• [Data shown]
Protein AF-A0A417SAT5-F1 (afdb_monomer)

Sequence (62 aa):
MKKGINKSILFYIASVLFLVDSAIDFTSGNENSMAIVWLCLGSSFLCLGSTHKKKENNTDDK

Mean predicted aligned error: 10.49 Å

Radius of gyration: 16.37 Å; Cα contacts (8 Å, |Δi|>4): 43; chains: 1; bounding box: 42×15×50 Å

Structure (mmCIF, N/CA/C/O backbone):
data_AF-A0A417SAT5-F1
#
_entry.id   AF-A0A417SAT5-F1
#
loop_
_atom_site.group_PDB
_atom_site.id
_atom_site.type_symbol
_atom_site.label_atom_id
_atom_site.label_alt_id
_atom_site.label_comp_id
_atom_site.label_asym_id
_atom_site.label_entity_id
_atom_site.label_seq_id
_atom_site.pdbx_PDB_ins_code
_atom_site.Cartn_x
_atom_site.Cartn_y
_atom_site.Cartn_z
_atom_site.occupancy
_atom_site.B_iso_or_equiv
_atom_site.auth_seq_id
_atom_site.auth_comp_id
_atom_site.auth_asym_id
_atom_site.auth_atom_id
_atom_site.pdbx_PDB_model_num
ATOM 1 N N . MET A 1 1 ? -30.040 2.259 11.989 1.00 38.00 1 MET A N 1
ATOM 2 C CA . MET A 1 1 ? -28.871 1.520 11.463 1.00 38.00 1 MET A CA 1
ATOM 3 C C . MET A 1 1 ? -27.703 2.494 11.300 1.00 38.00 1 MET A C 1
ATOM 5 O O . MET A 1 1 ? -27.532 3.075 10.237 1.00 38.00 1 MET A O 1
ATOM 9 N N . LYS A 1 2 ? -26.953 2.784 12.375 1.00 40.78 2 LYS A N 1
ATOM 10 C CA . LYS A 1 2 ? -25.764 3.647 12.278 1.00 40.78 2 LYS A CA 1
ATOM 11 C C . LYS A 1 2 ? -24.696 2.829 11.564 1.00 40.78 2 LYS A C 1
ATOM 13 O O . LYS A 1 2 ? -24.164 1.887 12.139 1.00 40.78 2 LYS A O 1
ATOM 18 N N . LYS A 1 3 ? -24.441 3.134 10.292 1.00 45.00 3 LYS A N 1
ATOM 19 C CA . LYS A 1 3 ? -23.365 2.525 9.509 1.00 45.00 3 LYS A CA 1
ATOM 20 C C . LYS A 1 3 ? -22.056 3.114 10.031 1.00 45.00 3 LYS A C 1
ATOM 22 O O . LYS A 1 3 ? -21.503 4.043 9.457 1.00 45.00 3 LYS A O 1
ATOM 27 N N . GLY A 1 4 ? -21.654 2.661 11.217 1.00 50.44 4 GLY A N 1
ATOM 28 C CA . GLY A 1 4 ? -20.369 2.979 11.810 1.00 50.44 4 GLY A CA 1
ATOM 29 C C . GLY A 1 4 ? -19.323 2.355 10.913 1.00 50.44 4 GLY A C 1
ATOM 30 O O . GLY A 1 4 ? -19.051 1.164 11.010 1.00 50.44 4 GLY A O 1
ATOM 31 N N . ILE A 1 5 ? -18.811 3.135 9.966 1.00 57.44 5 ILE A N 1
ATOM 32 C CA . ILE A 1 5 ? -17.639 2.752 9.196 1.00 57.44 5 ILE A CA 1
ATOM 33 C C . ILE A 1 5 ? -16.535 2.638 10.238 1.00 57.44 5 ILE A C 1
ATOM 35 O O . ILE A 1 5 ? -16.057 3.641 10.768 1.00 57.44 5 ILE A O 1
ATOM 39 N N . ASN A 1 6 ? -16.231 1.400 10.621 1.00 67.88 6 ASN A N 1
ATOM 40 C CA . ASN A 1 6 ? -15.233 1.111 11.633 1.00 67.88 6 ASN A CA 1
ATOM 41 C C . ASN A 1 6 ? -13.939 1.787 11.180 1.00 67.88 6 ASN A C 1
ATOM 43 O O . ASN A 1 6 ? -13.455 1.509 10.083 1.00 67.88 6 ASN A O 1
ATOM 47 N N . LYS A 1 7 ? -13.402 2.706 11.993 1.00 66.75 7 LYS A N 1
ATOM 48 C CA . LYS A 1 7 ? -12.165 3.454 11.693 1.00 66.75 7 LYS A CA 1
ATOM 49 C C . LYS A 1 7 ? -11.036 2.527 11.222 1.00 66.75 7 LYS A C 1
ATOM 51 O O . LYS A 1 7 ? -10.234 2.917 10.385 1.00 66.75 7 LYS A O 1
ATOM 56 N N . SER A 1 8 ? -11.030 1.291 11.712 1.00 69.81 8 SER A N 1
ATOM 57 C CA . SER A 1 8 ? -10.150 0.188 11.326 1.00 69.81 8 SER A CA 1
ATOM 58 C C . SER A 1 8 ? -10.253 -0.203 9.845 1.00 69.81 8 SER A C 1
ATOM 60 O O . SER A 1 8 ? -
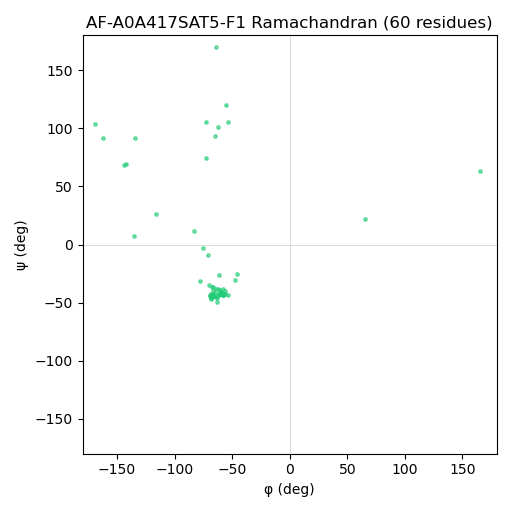9.225 -0.422 9.217 1.00 69.81 8 SER A O 1
ATOM 62 N N . ILE A 1 9 ? -11.459 -0.247 9.260 1.00 78.44 9 ILE A N 1
ATOM 63 C CA . ILE A 1 9 ? -11.655 -0.531 7.825 1.00 78.44 9 ILE A CA 1
ATOM 64 C C . ILE A 1 9 ? -11.074 0.594 6.968 1.00 78.44 9 ILE A C 1
ATOM 6
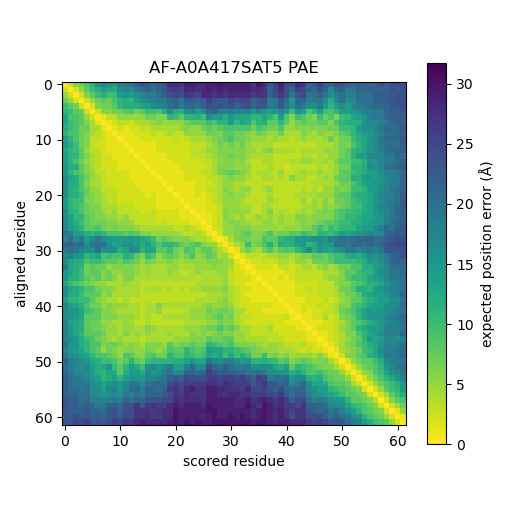6 O O . ILE A 1 9 ? -10.384 0.321 5.992 1.00 78.44 9 ILE A O 1
ATOM 70 N N . LEU A 1 10 ? -11.322 1.853 7.342 1.00 80.38 10 LEU A N 1
ATOM 71 C CA . LEU A 1 10 ? -10.761 3.011 6.637 1.00 80.38 10 LEU A CA 1
ATOM 72 C C . LEU A 1 10 ? -9.231 2.970 6.649 1.00 80.38 10 LEU A C 1
ATOM 74 O O . LEU A 1 10 ? -8.592 3.213 5.630 1.00 80.38 10 LEU A O 1
ATOM 78 N N . PHE A 1 11 ? -8.659 2.605 7.795 1.00 80.44 11 PHE A N 1
ATOM 79 C CA . PHE A 1 11 ? -7.221 2.461 7.970 1.00 80.44 11 PHE A CA 1
ATOM 80 C C . PHE A 1 11 ? -6.639 1.327 7.118 1.00 80.44 11 PHE A C 1
ATOM 82 O O . PHE A 1 11 ? -5.610 1.502 6.477 1.00 80.44 11 PHE A O 1
ATOM 89 N N . TYR A 1 12 ? -7.336 0.192 7.048 1.00 81.06 12 TYR A N 1
ATOM 90 C CA . TYR A 1 12 ? -6.944 -0.931 6.202 1.00 81.06 12 TYR A CA 1
ATOM 91 C C . TYR A 1 12 ? -6.979 -0.574 4.708 1.00 81.06 12 TYR A C 1
ATOM 93 O O . TYR A 1 12 ? -6.024 -0.854 3.990 1.00 81.06 12 TYR A O 1
ATOM 101 N N . ILE A 1 13 ? -8.038 0.101 4.243 1.00 85.50 13 ILE A N 1
ATOM 102 C CA . ILE A 1 13 ? -8.140 0.560 2.848 1.00 85.50 13 ILE A CA 1
ATOM 103 C C . ILE A 1 13 ? -7.002 1.538 2.524 1.00 85.50 13 ILE A C 1
ATOM 105 O O . ILE A 1 13 ? -6.370 1.407 1.480 1.00 85.50 13 ILE A O 1
ATOM 109 N N . ALA A 1 14 ? -6.694 2.470 3.432 1.00 84.94 14 ALA A N 1
ATOM 110 C CA . ALA A 1 14 ? -5.571 3.389 3.272 1.00 84.94 14 ALA A CA 1
ATOM 111 C C . ALA A 1 14 ? -4.218 2.657 3.197 1.00 84.94 14 ALA A C 1
ATOM 113 O O . ALA A 1 14 ? -3.429 2.968 2.312 1.00 84.94 14 ALA A O 1
ATOM 114 N N . SER A 1 15 ? -3.970 1.648 4.047 1.00 85.31 15 SER A N 1
ATOM 115 C CA . SER A 1 15 ? -2.769 0.797 3.961 1.00 85.31 15 SER A CA 1
ATOM 116 C C . SER A 1 15 ? -2.636 0.100 2.609 1.00 85.31 15 SER A C 1
ATOM 118 O O . SER A 1 15 ? -1.537 0.037 2.066 1.00 85.31 15 SER A O 1
ATOM 120 N N . VAL A 1 16 ? -3.737 -0.435 2.074 1.00 87.00 16 VAL A N 1
ATOM 121 C CA . VAL A 1 16 ? -3.741 -1.149 0.787 1.00 87.00 16 VAL A CA 1
ATOM 122 C C . 
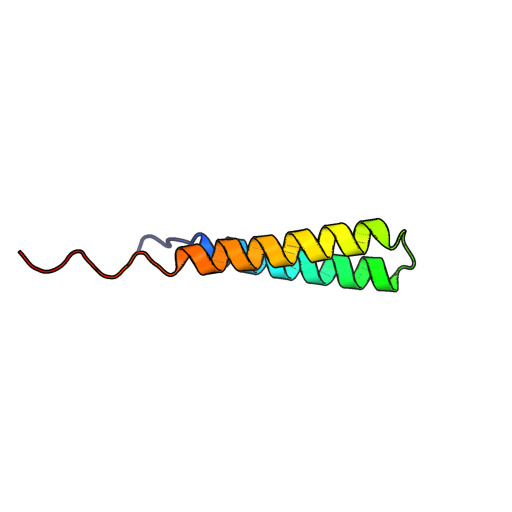VAL A 1 16 ? -3.463 -0.191 -0.366 1.00 87.00 16 VAL A C 1
ATOM 124 O O . VAL A 1 16 ? -2.623 -0.495 -1.206 1.00 87.00 16 VAL A O 1
ATOM 127 N N . LEU A 1 17 ? -4.113 0.977 -0.379 1.00 88.88 17 LEU A N 1
ATOM 128 C CA . LEU A 1 17 ? -3.825 2.033 -1.353 1.00 88.88 17 LEU A CA 1
ATOM 129 C C . LEU A 1 17 ? -2.352 2.434 -1.289 1.00 88.88 17 LEU A C 1
ATOM 131 O O . LEU A 1 17 ? -1.708 2.562 -2.326 1.00 88.88 17 LEU A O 1
ATOM 135 N N . PHE A 1 18 ? -1.809 2.555 -0.073 1.00 86.25 18 PHE A N 1
ATOM 136 C CA . PHE A 1 18 ? -0.409 2.888 0.096 1.00 86.25 18 PHE A CA 1
ATOM 137 C C . PHE A 1 18 ? 0.495 1.782 -0.499 1.00 86.25 18 PHE A C 1
ATOM 139 O O . PHE A 1 18 ? 1.347 2.027 -1.341 1.00 86.25 18 PHE A O 1
ATOM 146 N N . LEU A 1 19 ? 0.264 0.516 -0.166 1.00 86.38 19 LEU A N 1
ATOM 147 C CA . LEU A 1 19 ? 1.038 -0.600 -0.726 1.00 86.38 19 LEU A CA 1
ATOM 148 C C . LEU A 1 19 ? 1.030 -0.660 -2.264 1.00 86.38 19 LEU A C 1
ATOM 150 O O . LEU A 1 19 ? 2.068 -0.941 -2.861 1.00 86.38 19 LEU A O 1
ATOM 154 N N . VAL A 1 20 ? -0.114 -0.381 -2.896 1.00 89.00 20 VAL A N 1
ATOM 155 C CA . VAL A 1 20 ? -0.231 -0.366 -4.362 1.00 89.00 20 VAL A CA 1
ATOM 156 C C . VAL A 1 20 ? 0.593 0.767 -4.970 1.00 89.00 20 VAL A C 1
ATOM 158 O O . VAL A 1 20 ? 1.323 0.519 -5.923 1.00 89.00 20 VAL A O 1
ATOM 161 N N . ASP A 1 21 ? 0.540 1.974 -4.403 1.00 86.75 21 ASP A N 1
ATOM 162 C CA . ASP A 1 21 ? 1.355 3.096 -4.883 1.00 86.75 21 ASP A CA 1
ATOM 163 C C . ASP A 1 21 ? 2.855 2.786 -4.753 1.00 86.75 21 ASP A C 1
ATOM 165 O O . ASP A 1 21 ? 3.596 2.988 -5.702 1.00 86.75 21 ASP A O 1
ATOM 169 N N . SER A 1 22 ? 3.297 2.191 -3.632 1.00 87.00 22 SER A N 1
ATOM 170 C CA . SER A 1 22 ? 4.701 1.778 -3.453 1.00 87.00 22 SER A CA 1
ATOM 171 C C . SER A 1 22 ? 5.136 0.775 -4.525 1.00 87.00 22 SER A C 1
ATOM 173 O O . SER A 1 22 ? 6.233 0.887 -5.065 1.00 87.00 22 SER A O 1
ATOM 175 N N . ALA A 1 23 ? 4.272 -0.182 -4.882 1.00 86.06 23 ALA A N 1
ATOM 176 C CA . ALA A 1 23 ? 4.558 -1.148 -5.940 1.00 86.06 23 ALA A CA 1
ATOM 177 C C . ALA A 1 23 ? 4.624 -0.497 -7.334 1.00 86.06 23 ALA A C 1
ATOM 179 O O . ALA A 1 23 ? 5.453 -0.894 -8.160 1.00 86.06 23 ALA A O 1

• [Aim of the task]
Every line above from the line with "ATOM 155 C CA" to the line with "ATOM 170 C CA", inclusive, must be returned exactly; no other line belongs in the reply.

• [Answer for this exercise]
ATOM 155 C CA . VAL A 1 20 ? -0.231 -0.366 -4.362 1.00 89.00 20 VAL A CA 1
ATOM 156 C C . VAL A 1 20 ? 0.593 0.767 -4.970 1.00 89.00 20 VAL A C 1
ATOM 158 O O . VAL A 1 20 ? 1.323 0.519 -5.923 1.00 89.00 20 VAL A O 1
ATOM 161 N N . ASP A 1 21 ? 0.540 1.974 -4.403 1.00 86.75 21 ASP A N 1
ATOM 162 C CA . ASP A 1 21 ? 1.355 3.096 -4.883 1.00 86.75 21 ASP A CA 1
ATOM 163 C C . ASP A 1 21 ? 2.855 2.786 -4.753 1.00 86.75 21 ASP A C 1
ATOM 165 O O . ASP A 1 21 ? 3.596 2.988 -5.702 1.00 86.75 21 ASP A O 1
ATOM 169 N N . SER A 1 22 ? 3.297 2.191 -3.632 1.00 87.00 22 SER A N 1
ATOM 170 C CA . SER A 1 22 ? 4.701 1.778 -3.453 1.00 87.00 22 SER A CA 1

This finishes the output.